Peter van der Meijden
Works with Live Art Danmark
2013 “The Definition of Performativity” at Samtalekøkken
2016 Residence in collaboration with Ato Malinda at COLAB Copenhagen
The Definition of Performativity
Peter van Der Meijden presented and performed his performative lecture “The definition of performativity” at Samtalekøkken, illustrating his theses with a re-enactment of Joseph Beuys’ “Sauerkrautpartitur”. With this piece, first performed in Tokyo in 1969, Beuys demonstrated his famous idea that everyone is/should/can be an artist, by randomly arranging bits of Sauerkraut on a music stand to form the score which he then used to conduct an orchestra: Rather than recreate a well known and time honoured score, this one is produced spontaneously, changed as the piece progresses and interpreted without the restraints of a canonical tradition. Peter’s recreation worked well as an illustration of performativity as creation in and out of the present moment.

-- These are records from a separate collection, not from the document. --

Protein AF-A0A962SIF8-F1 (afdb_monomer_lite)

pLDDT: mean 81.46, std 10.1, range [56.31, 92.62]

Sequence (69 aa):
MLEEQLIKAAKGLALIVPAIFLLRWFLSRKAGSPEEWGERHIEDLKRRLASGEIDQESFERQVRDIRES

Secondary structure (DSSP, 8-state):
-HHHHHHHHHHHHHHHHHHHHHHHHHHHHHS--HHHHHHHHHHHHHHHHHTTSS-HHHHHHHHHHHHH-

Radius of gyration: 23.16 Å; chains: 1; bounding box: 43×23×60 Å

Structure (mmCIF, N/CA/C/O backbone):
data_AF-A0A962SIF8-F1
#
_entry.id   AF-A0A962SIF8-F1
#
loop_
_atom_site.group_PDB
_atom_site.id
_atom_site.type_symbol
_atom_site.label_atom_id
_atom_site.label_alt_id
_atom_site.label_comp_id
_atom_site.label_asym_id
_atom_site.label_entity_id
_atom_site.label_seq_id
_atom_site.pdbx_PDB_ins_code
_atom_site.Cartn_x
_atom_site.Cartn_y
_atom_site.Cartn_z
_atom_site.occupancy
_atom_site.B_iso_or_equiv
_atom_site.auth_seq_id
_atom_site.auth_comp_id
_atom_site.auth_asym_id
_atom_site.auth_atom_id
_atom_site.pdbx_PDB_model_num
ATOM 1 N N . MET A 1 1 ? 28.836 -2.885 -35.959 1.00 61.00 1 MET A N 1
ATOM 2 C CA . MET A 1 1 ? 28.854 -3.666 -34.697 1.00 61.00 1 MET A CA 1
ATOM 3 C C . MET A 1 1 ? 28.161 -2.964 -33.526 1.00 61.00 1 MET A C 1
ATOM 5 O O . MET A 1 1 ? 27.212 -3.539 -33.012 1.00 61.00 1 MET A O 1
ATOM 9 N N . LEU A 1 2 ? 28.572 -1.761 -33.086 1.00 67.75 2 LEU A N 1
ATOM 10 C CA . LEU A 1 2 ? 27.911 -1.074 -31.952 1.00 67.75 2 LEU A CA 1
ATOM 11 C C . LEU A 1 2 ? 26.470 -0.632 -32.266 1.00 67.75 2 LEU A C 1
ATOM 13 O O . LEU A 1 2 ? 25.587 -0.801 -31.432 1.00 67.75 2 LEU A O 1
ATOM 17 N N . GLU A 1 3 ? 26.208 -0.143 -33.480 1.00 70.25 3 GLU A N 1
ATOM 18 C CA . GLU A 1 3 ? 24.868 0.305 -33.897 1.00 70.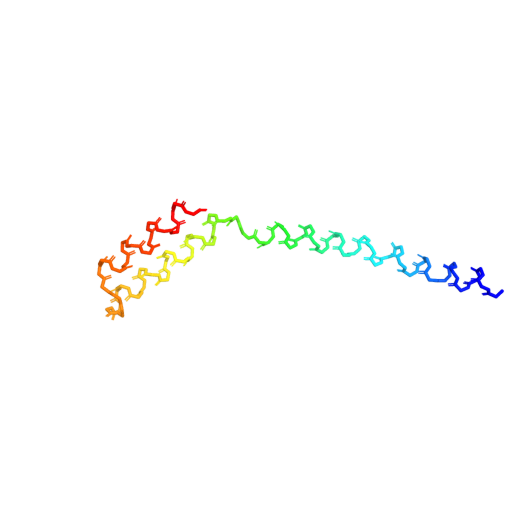25 3 GLU A CA 1
ATOM 19 C C . GLU A 1 3 ? 23.847 -0.840 -33.960 1.00 70.25 3 GLU A C 1
ATOM 21 O O . GLU A 1 3 ? 22.713 -0.691 -33.516 1.00 70.25 3 GLU A O 1
ATOM 26 N N . GLU A 1 4 ? 24.249 -2.023 -34.427 1.00 76.44 4 GLU A N 1
ATOM 27 C CA . GLU A 1 4 ? 23.372 -3.202 -34.485 1.00 76.44 4 GLU A CA 1
ATOM 28 C C . GLU A 1 4 ? 23.005 -3.713 -33.087 1.00 76.44 4 GLU A C 1
ATOM 30 O O . GLU A 1 4 ? 21.854 -4.075 -32.837 1.00 76.44 4 GLU A O 1
ATOM 35 N N . GLN A 1 5 ? 23.966 -3.693 -32.157 1.00 72.56 5 GLN A N 1
ATOM 36 C CA . GLN A 1 5 ? 23.735 -4.021 -30.748 1.00 72.56 5 GLN A CA 1
ATOM 37 C C . GLN A 1 5 ? 22.781 -3.006 -30.103 1.00 72.56 5 GLN A C 1
ATOM 39 O O . GLN A 1 5 ? 21.856 -3.399 -29.392 1.00 72.56 5 GLN A O 1
ATOM 44 N N . LEU A 1 6 ? 22.954 -1.714 -30.406 1.00 77.56 6 LEU A N 1
ATOM 45 C CA . LEU A 1 6 ? 22.101 -0.638 -29.903 1.00 77.56 6 LEU A CA 1
ATOM 46 C C . LEU A 1 6 ? 20.661 -0.769 -30.417 1.00 77.56 6 LEU A C 1
ATOM 48 O O . LEU A 1 6 ? 19.718 -0.663 -29.639 1.00 77.56 6 LEU A O 1
ATOM 52 N N . ILE A 1 7 ? 20.479 -1.077 -31.703 1.00 78.94 7 ILE A N 1
ATOM 53 C CA . ILE A 1 7 ? 19.157 -1.282 -32.313 1.00 78.94 7 ILE A CA 1
ATOM 54 C C . ILE A 1 7 ? 18.475 -2.529 -31.735 1.00 78.94 7 ILE A C 1
ATOM 56 O O . ILE A 1 7 ? 17.270 -2.514 -31.468 1.00 78.94 7 ILE A O 1
ATOM 60 N N . LYS A 1 8 ? 19.228 -3.610 -31.502 1.00 76.75 8 LYS A N 1
ATOM 61 C CA . LYS A 1 8 ? 18.701 -4.840 -30.894 1.00 76.75 8 LYS A CA 1
ATOM 62 C C . LYS A 1 8 ? 18.280 -4.613 -29.438 1.00 76.75 8 LYS A C 1
ATOM 64 O O . LYS A 1 8 ? 17.204 -5.060 -29.043 1.00 76.75 8 LYS A O 1
ATOM 69 N N . ALA A 1 9 ? 19.075 -3.862 -28.674 1.00 77.19 9 ALA A N 1
ATOM 70 C CA . ALA A 1 9 ? 18.746 -3.458 -27.309 1.00 77.19 9 ALA A CA 1
ATOM 71 C C . ALA A 1 9 ? 17.534 -2.508 -27.261 1.00 77.19 9 ALA A C 1
ATOM 73 O O . ALA A 1 9 ? 16.621 -2.715 -26.462 1.00 77.19 9 ALA A O 1
ATOM 74 N N . ALA A 1 10 ? 17.475 -1.518 -28.156 1.00 78.69 10 ALA A N 1
ATOM 75 C CA . ALA A 1 10 ? 16.380 -0.553 -28.240 1.00 78.69 10 ALA A CA 1
ATOM 76 C C . ALA A 1 10 ? 15.035 -1.221 -28.563 1.00 78.69 10 ALA A C 1
ATOM 78 O O . ALA A 1 10 ? 14.022 -0.892 -27.949 1.00 78.69 10 ALA A O 1
ATOM 79 N N . LYS A 1 11 ? 15.020 -2.213 -29.464 1.00 79.75 11 LYS A N 1
ATOM 80 C CA . LYS A 1 11 ? 13.815 -3.008 -29.759 1.00 79.75 11 LYS A CA 1
ATOM 81 C C . LYS A 1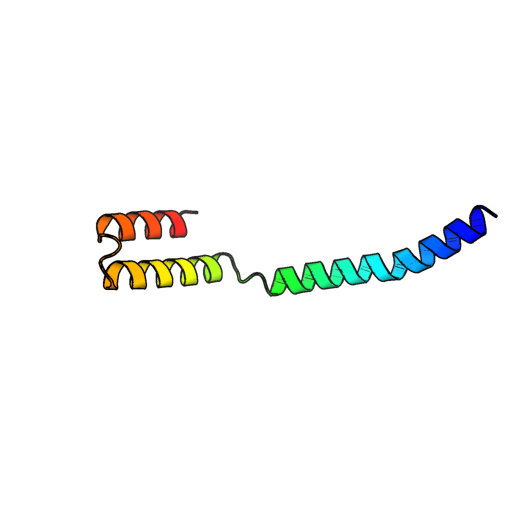 11 ? 13.326 -3.809 -28.547 1.00 79.75 11 LYS A C 1
ATOM 83 O O . LYS A 1 11 ? 12.121 -3.916 -28.348 1.00 79.75 11 LYS A O 1
ATOM 88 N N . GLY A 1 12 ? 14.239 -4.337 -27.729 1.00 74.56 12 GLY A N 1
ATOM 89 C CA . GLY A 1 12 ? 13.886 -5.011 -26.475 1.00 74.56 12 GLY A CA 1
ATOM 90 C C . GLY A 1 12 ? 13.305 -4.045 -25.438 1.00 74.56 12 GLY A C 1
ATOM 91 O O . GLY A 1 12 ? 12.252 -4.305 -24.857 1.00 74.56 12 GLY A O 1
ATOM 92 N N . LEU A 1 13 ? 13.943 -2.886 -25.260 1.00 80.19 13 LEU A N 1
ATOM 93 C CA . LEU A 1 13 ? 13.483 -1.840 -24.341 1.00 80.19 13 LEU A CA 1
ATOM 94 C C . LEU A 1 13 ? 12.117 -1.261 -24.729 1.00 80.19 13 LEU A C 1
ATOM 96 O O . LEU A 1 13 ? 11.307 -0.984 -23.844 1.00 80.19 13 LEU A O 1
ATOM 100 N N . ALA A 1 14 ? 11.828 -1.147 -26.027 1.00 82.69 14 ALA A N 1
ATOM 101 C CA . ALA A 1 14 ? 10.554 -0.639 -26.534 1.00 82.69 14 ALA A CA 1
ATOM 102 C C . ALA A 1 14 ? 9.335 -1.476 -26.102 1.00 82.69 14 ALA A C 1
ATOM 104 O O . ALA A 1 14 ? 8.232 -0.943 -26.064 1.00 82.69 14 ALA A O 1
ATOM 105 N N . LEU A 1 15 ? 9.515 -2.754 -25.745 1.00 81.50 15 LEU A N 1
ATOM 106 C CA . LEU A 1 15 ? 8.454 -3.598 -25.176 1.00 81.50 15 LEU A CA 1
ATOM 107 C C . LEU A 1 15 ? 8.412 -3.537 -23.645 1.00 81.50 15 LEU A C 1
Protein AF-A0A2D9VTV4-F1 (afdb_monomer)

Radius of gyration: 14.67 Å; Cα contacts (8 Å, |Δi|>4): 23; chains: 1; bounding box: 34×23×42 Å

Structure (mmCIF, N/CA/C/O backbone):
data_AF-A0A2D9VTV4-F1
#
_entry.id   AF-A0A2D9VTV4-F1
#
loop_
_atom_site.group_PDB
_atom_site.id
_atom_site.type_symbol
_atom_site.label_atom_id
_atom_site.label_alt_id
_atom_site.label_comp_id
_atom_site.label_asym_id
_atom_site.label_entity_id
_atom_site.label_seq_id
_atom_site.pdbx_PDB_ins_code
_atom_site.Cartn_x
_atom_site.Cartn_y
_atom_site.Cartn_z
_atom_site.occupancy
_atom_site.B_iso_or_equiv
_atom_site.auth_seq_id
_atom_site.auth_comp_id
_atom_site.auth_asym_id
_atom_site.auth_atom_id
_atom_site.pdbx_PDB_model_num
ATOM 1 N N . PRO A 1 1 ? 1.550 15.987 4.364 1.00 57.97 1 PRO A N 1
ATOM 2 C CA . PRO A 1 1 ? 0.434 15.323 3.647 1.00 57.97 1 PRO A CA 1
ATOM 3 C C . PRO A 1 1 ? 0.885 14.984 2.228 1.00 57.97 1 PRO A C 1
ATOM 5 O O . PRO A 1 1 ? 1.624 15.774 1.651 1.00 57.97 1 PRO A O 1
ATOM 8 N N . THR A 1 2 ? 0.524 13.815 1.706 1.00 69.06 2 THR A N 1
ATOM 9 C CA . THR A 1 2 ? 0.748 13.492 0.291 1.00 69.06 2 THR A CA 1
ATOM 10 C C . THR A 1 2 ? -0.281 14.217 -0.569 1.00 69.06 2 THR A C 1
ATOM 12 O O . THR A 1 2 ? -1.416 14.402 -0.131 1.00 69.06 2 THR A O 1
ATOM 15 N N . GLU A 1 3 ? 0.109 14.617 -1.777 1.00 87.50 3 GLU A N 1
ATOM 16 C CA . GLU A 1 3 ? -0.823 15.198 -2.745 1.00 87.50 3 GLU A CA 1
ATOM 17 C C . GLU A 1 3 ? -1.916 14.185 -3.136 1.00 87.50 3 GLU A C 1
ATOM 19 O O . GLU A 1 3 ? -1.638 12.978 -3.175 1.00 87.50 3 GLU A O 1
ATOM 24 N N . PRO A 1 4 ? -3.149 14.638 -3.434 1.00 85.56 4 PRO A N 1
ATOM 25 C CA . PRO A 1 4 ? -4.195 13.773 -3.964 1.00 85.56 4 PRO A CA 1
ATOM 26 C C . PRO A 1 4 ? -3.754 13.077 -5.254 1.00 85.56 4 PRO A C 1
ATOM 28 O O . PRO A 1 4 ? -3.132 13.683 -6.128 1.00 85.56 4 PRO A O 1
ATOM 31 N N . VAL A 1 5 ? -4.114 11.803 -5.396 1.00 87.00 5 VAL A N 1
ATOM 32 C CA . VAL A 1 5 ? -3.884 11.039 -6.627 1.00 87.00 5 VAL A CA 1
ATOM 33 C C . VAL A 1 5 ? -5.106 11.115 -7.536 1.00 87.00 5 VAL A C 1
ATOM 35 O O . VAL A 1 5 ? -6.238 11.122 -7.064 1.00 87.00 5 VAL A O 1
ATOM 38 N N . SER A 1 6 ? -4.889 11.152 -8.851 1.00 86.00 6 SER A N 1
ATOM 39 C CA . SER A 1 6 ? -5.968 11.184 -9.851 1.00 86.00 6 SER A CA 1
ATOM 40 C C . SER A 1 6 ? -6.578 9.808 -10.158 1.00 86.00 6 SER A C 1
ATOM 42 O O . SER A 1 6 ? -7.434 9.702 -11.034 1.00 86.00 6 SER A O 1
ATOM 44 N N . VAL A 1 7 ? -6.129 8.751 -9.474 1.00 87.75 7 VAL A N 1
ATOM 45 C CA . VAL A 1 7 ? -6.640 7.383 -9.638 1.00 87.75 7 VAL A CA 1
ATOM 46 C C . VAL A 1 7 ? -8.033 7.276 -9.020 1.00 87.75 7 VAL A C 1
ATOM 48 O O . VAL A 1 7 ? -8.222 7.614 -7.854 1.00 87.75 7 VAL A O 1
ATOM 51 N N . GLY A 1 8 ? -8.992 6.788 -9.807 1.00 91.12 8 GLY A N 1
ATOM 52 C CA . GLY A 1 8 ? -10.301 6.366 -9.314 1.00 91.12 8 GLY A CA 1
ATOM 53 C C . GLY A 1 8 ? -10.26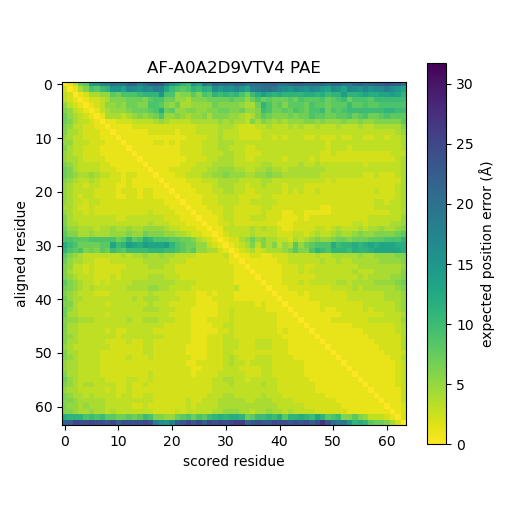6 4.903 -8.877 1.00 91.12 8 GLY A C 1
ATOM 54 O O . GLY A 1 8 ? -9.686 4.073 -9.575 1.00 91.12 8 GLY A O 1
ATOM 55 N N . ASP A 1 9 ? -10.892 4.606 -7.743 1.00 94.12 9 ASP A N 1
ATOM 56 C CA . ASP A 1 9 ? -10.967 3.272 -7.146 1.00 94.12 9 ASP A CA 1
ATOM 57 C C . ASP A 1 9 ? -12.371 3.071 -6.556 1.00 94.12 9 ASP A C 1
ATOM 59 O O . ASP A 1 9 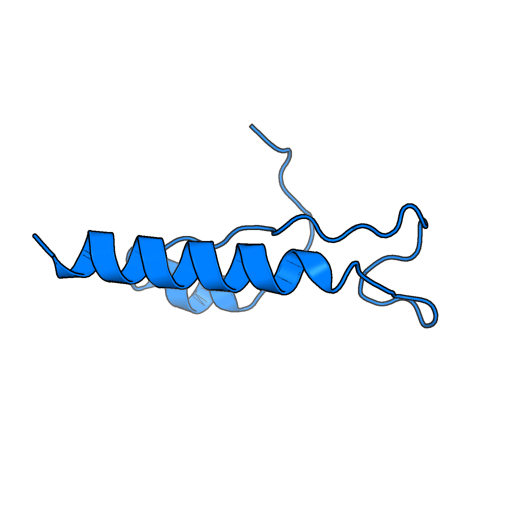? -12.924 3.986 -5.932 1.00 94.12 9 ASP A O 1
ATOM 63 N N . ASP A 1 10 ? -12.970 1.901 -6.775 1.00 96.62 10 ASP A N 1
ATOM 64 C CA . ASP A 1 10 ? -14.323 1.598 -6.302 1.00 96.62 10 ASP A CA 1
ATOM 65 C C . ASP A 1 10 ? -14.391 1.393 -4.779 1.00 96.62 10 ASP A C 1
ATOM 67 O O . ASP A 1 10 ? -15.485 1.407 -4.210 1.00 96.62 10 ASP A O 1
ATOM 71 N N . MET A 1 11 ? -13.247 1.370 -4.081 1.00 96.44 11 MET A N 1
ATOM 72 C CA . MET A 1 11 ? -13.171 1.494 -2.620 1.00 96.44 11 MET A CA 1
ATOM 73 C C . MET A 1 11 ? -13.946 2.706 -2.077 1.00 96.44 11 MET A C 1
ATOM 75 O O . MET A 1 11 ? -14.452 2.661 -0.951 1.00 96.44 11 MET A O 1
ATOM 79 N N . ALA A 1 12 ? -14.112 3.767 -2.877 1.00 95.38 12 ALA A N 1
ATOM 80 C CA . ALA A 1 12 ? -14.940 4.922 -2.525 1.00 95.38 12 ALA A CA 1
ATOM 81 C C . ALA A 1 12 ? -16.394 4.541 -2.177 1.00 95.38 12 ALA A C 1
ATOM 83 O O . ALA A 1 12 ? -16.971 5.126 -1.260 1.00 95.38 12 ALA A O 1
ATOM 84 N N . GLU A 1 13 ? -16.970 3.530 -2.832 1.00 97.44 13 GLU A N 1
ATOM 85 C CA . GLU A 1 13 ? -18.338 3.056 -2.569 1.00 97.44 13 GLU A CA 1
ATOM 86 C C . GLU A 1 13 ? -18.498 2.475 -1.157 1.00 97.44 13 GLU A C 1
ATOM 88 O O . GLU A 1 13 ? -19.570 2.560 -0.553 1.00 97.44 13 GLU A O 1
ATOM 93 N N . PHE A 1 14 ? -17.436 1.887 -0.604 1.00 97.94 14 PHE A N 1
ATOM 94 C CA . PHE A 1 14 ? -17.426 1.380 0.769 1.00 97.94 14 PHE A CA 1
ATOM 95 C C . PHE A 1 14 ? -17.222 2.516 1.771 1.00 97.94 14 PHE A C 1
ATOM 97 O O . PHE A 1 14 ? -17.964 2.618 2.751 1.00 97.94 14 PHE A O 1
ATOM 104 N N . LEU A 1 15 ? -16.265 3.405 1.492 1.00 97.06 15 LEU A N 1
ATOM 105 C CA . LEU A 1 15 ? -15.922 4.533 2.364 1.00 97.06 15 LEU A CA 1
ATOM 106 C C . LEU A 1 15 ? -17.032 5.589 2.470 1.00 97.06 15 LEU A C 1
ATOM 108 O O . LEU A 1 15 ? -17.062 6.348 3.434 1.00 97.06 15 LEU A O 1
ATOM 112 N N . GLN A 1 16 ? -17.971 5.626 1.521 1.00 97.69 16 GLN A N 1
ATOM 113 C CA . GLN A 1 16 ? -19.187 6.440 1.628 1.00 97.69 16 GLN A CA 1
ATOM 114 C C . GLN A 1 16 ? -20.220 5.883 2.623 1.00 97.69 16 GLN A C 1
ATOM 116 O O . GLN A 1 16 ? -21.099 6.625 3.058 1.00 97.69 16 GLN A O 1
ATOM 121 N N . ARG A 1 17 ? -20.159 4.589 2.970 1.00 98.31 17 ARG A N 1
ATOM 122 C CA . ARG A 1 17 ? -21.185 3.901 3.781 1.00 98.31 17 ARG A CA 1
ATOM 123 C C . ARG A 1 17 ? -20.750 3.669 5.222 1.00 98.31 17 ARG A C 1
ATOM 125 O O . ARG A 1 17 ? -21.584 3.733 6.122 1.00 98.31 17 ARG A O 1
ATOM 132 N N . ILE A 1 18 ? -19.469 3.384 5.439 1.00 97.81 18 ILE A N 1
ATOM 133 C CA . ILE A 1 18 ? -18.899 3.111 6.762 1.00 97.81 18 ILE A CA 1
ATOM 134 C C . ILE A 1 18 ? -17.568 3.855 6.935 1.00 97.81 18 ILE A C 1
ATOM 136 O O . ILE A 1 18 ? -16.833 4.003 5.957 1.00 97.81 18 ILE A O 1
ATOM 140 N N . PRO A 1 19 ? -17.221 4.304 8.158 1.00 97.12 19 PRO A N 1
ATOM 141 C CA . PRO A 1 19 ? -15.898 4.853 8.424 1.00 97.12 19 PRO A CA 1
ATOM 142 C C . PRO A 1 19 ? -14.817 3.831 8.071 1.00 97.12 19 PRO A C 1
ATOM 144 O O . PRO A 1 19 ? -14.860 2.685 8.518 1.00 97.12 19 PRO A O 1
ATOM 147 N N . GLY A 1 20 ? -13.841 4.253 7.277 1.00 95.25 20 GLY A N 1
ATOM 148 C CA . GLY A 1 20 ? -12.744 3.400 6.849 1.00 95.25 20 GLY A CA 1
ATOM 149 C C . GLY A 1 20 ? -11.559 4.214 6.355 1.00 95.25 20 GLY A C 1
ATOM 150 O O . GLY A 1 20 ? -11.598 5.444 6.308 1.00 95.25 20 GLY A O 1
ATOM 151 N N . VAL A 1 21 ? -10.496 3.508 5.984 1.00 94.31 21 VAL A N 1
ATOM 152 C CA . VAL A 1 21 ? -9.261 4.099 5.476 1.00 94.31 21 VAL A CA 1
ATOM 153 C C . VAL A 1 21 ? -8.818 3.369 4.214 1.00 94.31 21 VAL A C 1
ATOM 155 O O . VAL A 1 21 ? -8.835 2.141 4.155 1.00 94.31 21 VAL A O 1
ATOM 158 N N . TYR A 1 22 ? -8.405 4.138 3.211 1.00 93.88 22 TYR A N 1
ATOM 159 C CA . TYR A 1 22 ? -7.729 3.649 2.014 1.00 93.88 22 TYR A CA 1
ATOM 160 C C . TYR A 1 22 ? -6.394 4.377 1.891 1.00 93.88 22 TYR A C 1
ATOM 162 O O . TYR A 1 22 ? -6.317 5.585 2.122 1.00 93.88 22 TYR A O 1
ATOM 170 N N . PHE A 1 23 ? -5.327 3.638 1.604 1.00 92.69 23 PHE A N 1
ATOM 171 C CA . PHE A 1 23 ? -3.967 4.164 1.632 1.00 92.69 23 PHE A CA 1
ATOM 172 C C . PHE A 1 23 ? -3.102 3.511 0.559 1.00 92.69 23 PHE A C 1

COLAB Collaboration with Ato Malinda
As part of the COLAB program, Ato Malinda teamed up with Peter van der Meijden for a one month residency. Together they looked at strategies of represention of various objects in Danish museums. A special focus was given to objects from Africa and how they come to represent an artificial unitary identity of Africa, instead of illustrating its many different nations and cultures. Most of the objects Ato and Peter analysed were brought to Denmark during the era of colonialism. Although many of them were primarily functional objects in their places of origin, in the West they were ascribed aesthetic qualities they did not originally possess, significantly altering the stories they tell. Their observations raised questions about criteria employed by Danish insitutions today to archive and display objects from Africa, and how these criteria might lead to misrepresentations of the objects and the cultures they come from. In a broader sense, one that relates to performance art, they asked if it makes sense to apply the European museum’s standard logics to objects and actions that were created to be impermanent.
About the Artist
Peter is a researcher in art and culture studies. His main areas of interest are the documentation, preservation and presentation of non-object-bound art from the 1960s to the present, with special emphasis on art that generates primary, bodily knowledge (Fluxus, installation art), art that creates and makes visible relationships (mail art, net art, relational art) and art that exists solely as documentation or which just excludes documentation (concept art, performance art, delegated performance).
He works at both at Statens Museum for Kunst SMK and the Department of Art and Culture Studies at the University of Copenhagen.